Restraining government employee compensation would help repair Alberta finances
Alberta’s public finances are in rough shape. The Notley government expects to run another budget deficit this year (estimated at $8.8 billion) and has no plan to balance the books until at least 2023/24. Since 2014/15, the province has added over $33 billion in new net debt with roughly $36 billion more planned for the next five years.
How did Alberta get to this point?
There are certainly many factors at play but Alberta’s fiscal challenges today are largely due to the fact that successive governments—past Progressive Conservatives and the current NDP administration—have done a poor job controlling the growth in government spending.
To repair provincial finances, and address the root cause of Alberta’s fiscal problems, it will be critical for the government to constrain future spending increases. An important area of spending to scrutinize is the wages and benefits of government employees, which consume a sizeable portion of Alberta government’s annual program spending.
And there’s ample evidence suggesting there is scope to better control compensation costs going forward. Research consistently shows that the wages and benefits of government employees tend to eclipse those for comparable private-sector positions.
A new Fraser Institute study provides the latest estimates of the government wage premium in Alberta. Using Statistics Canada data, the study finds that government employees (federal, provincial and local) receive, on average, 9.6 per cent higher wages than comparable workers in the private sector. This wage premium accounts for differences between workers in the two sectors such as their age, gender, education, tenure, experience and type of work.
But wages are just one component of total compensation, which includes pensions, early retirement and job security. Once various non-wage benefits are factored in, the available data from Statistics Canada suggests that government employees come out even further ahead.
First consider the imbalance on pensions, one of the costliest benefits provided to workers in both sectors. In 2017, 72 per cent of government workers in Alberta were covered by a registered pension plan compared to 24.2 per cent of private sector workers. Among those covered, virtually all in the government sector (95.3 per cent) had a defined benefit pension—which guarantees a level of benefits in retirement—versus just 29.3 per cent of workers in the private sector.
Government-sector workers in Alberta also retire 1.7 years earlier, on average, than private-sector workers and they are away from their jobs for personal reasons 11.8 days per year compared to 6.5 days for private sector workers.
When it comes to job security, another non-wage benefit, government workers have a distinct advantage.

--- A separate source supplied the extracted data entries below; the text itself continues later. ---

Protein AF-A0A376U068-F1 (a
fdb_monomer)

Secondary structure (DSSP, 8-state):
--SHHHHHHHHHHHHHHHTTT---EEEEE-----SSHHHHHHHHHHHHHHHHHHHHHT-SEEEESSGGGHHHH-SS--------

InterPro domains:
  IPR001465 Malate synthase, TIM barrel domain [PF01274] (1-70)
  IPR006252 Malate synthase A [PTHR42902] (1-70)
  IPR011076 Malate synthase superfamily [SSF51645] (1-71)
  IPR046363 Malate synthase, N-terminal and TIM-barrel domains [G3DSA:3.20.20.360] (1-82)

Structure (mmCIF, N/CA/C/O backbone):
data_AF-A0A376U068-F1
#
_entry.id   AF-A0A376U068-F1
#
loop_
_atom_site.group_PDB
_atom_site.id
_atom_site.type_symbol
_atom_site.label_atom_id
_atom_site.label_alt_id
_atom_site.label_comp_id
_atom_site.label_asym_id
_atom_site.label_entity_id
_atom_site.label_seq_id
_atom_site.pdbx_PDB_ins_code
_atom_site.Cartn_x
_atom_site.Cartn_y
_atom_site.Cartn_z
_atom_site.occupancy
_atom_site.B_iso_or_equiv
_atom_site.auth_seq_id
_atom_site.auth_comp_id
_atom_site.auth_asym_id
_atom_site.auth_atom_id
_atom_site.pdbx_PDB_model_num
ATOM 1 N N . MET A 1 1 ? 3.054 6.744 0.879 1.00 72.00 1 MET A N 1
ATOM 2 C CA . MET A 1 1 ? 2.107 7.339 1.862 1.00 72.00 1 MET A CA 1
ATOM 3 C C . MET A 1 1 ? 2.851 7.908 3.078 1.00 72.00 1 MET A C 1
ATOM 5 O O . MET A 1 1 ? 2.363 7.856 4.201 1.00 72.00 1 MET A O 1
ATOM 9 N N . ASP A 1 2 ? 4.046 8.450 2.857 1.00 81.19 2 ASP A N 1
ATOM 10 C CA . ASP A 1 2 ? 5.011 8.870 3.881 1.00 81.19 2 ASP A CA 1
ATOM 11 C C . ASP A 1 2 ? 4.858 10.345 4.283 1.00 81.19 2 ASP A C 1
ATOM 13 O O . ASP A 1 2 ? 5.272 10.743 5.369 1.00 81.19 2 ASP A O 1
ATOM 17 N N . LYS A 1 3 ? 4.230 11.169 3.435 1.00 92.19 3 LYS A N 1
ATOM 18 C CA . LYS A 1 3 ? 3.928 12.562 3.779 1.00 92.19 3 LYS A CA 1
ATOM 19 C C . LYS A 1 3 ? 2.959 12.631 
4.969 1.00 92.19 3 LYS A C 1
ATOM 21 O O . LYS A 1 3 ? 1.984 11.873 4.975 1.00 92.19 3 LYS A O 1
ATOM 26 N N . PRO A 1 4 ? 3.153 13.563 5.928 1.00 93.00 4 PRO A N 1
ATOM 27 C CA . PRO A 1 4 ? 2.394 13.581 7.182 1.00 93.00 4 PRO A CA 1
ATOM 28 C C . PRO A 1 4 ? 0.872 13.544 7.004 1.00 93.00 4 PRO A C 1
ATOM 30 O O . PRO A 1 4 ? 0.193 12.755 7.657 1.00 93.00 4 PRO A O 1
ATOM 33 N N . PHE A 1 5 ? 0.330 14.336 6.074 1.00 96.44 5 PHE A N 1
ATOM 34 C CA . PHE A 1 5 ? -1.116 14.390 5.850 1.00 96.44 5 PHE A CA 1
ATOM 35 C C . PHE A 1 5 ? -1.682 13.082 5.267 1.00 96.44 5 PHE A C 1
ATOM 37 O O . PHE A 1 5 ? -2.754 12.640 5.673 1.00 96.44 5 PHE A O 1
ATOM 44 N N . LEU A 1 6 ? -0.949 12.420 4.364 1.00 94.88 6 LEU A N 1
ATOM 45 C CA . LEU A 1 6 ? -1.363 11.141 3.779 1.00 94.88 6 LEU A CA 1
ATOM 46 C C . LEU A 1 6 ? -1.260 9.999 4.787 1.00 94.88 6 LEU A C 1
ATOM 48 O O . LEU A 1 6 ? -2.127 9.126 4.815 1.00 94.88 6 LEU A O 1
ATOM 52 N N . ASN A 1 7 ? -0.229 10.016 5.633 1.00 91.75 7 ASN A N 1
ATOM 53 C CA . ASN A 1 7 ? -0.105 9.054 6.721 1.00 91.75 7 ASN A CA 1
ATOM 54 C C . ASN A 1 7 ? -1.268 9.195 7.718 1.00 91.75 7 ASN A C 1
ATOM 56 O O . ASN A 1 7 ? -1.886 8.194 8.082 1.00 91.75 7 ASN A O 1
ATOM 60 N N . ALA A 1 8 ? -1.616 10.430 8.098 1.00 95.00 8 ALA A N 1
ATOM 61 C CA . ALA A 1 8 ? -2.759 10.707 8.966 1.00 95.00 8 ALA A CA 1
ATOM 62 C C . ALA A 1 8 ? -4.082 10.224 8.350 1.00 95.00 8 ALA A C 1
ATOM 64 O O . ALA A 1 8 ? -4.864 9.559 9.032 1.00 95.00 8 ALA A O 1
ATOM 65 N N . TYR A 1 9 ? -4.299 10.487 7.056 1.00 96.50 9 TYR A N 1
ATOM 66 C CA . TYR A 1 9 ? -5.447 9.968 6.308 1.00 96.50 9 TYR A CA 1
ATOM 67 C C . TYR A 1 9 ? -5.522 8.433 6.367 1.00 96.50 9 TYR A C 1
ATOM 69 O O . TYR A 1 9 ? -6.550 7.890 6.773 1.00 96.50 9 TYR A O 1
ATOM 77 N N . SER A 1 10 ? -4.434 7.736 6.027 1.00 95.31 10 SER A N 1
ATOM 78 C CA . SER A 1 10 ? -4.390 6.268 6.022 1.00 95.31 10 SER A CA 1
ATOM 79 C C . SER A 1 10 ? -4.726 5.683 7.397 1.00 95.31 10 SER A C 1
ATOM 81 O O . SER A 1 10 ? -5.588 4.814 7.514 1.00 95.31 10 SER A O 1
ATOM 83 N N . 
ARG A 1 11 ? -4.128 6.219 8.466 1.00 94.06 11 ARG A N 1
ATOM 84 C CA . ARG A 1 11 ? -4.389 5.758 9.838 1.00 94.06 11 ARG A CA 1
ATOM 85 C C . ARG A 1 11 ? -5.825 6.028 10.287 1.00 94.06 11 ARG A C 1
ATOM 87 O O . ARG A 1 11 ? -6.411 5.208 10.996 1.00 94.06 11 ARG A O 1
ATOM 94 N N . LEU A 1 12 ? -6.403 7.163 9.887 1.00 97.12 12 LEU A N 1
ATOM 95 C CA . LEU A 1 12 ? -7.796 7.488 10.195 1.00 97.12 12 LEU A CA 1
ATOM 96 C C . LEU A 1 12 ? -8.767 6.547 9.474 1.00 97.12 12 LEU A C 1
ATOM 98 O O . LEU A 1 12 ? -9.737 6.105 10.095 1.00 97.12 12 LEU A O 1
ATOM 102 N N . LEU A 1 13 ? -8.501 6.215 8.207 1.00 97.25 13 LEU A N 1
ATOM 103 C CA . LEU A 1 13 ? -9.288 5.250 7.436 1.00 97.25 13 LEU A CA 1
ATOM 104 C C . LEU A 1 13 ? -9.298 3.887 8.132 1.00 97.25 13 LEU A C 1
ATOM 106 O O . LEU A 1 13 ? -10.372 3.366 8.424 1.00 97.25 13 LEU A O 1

In 2017, 4.2 per cent of private-sector employees in Alberta experienced job loss—roughly six times higher than the 0.7 per cent of government-sector employees.
Of course, governments need to provide competitive compensation to attract qualified employees, but the fact is wages and benefits in the government sector are out of step with the private sector.
So what drives this disparity in wages and benefits?
One important reason for the government wage premium is that in the government sector, political factors largely determine the wage-setting process, while economic realities—such as productivity concerns, profitability, and resource constraints—guide the process in the private sector. Moreover, the monopoly environment of the government sector amplifies these differences, compared to the competitive environment of the private sector.
Bringing government employee compensation more in line with private-sector norms is one way the Notley government could help stem the province’s troubling debt accumulation. Rather than passively waiting and hoping for another spectacular oil boom, actively working now to control compensation costs can help this government avoid passing along even more debt to future generations.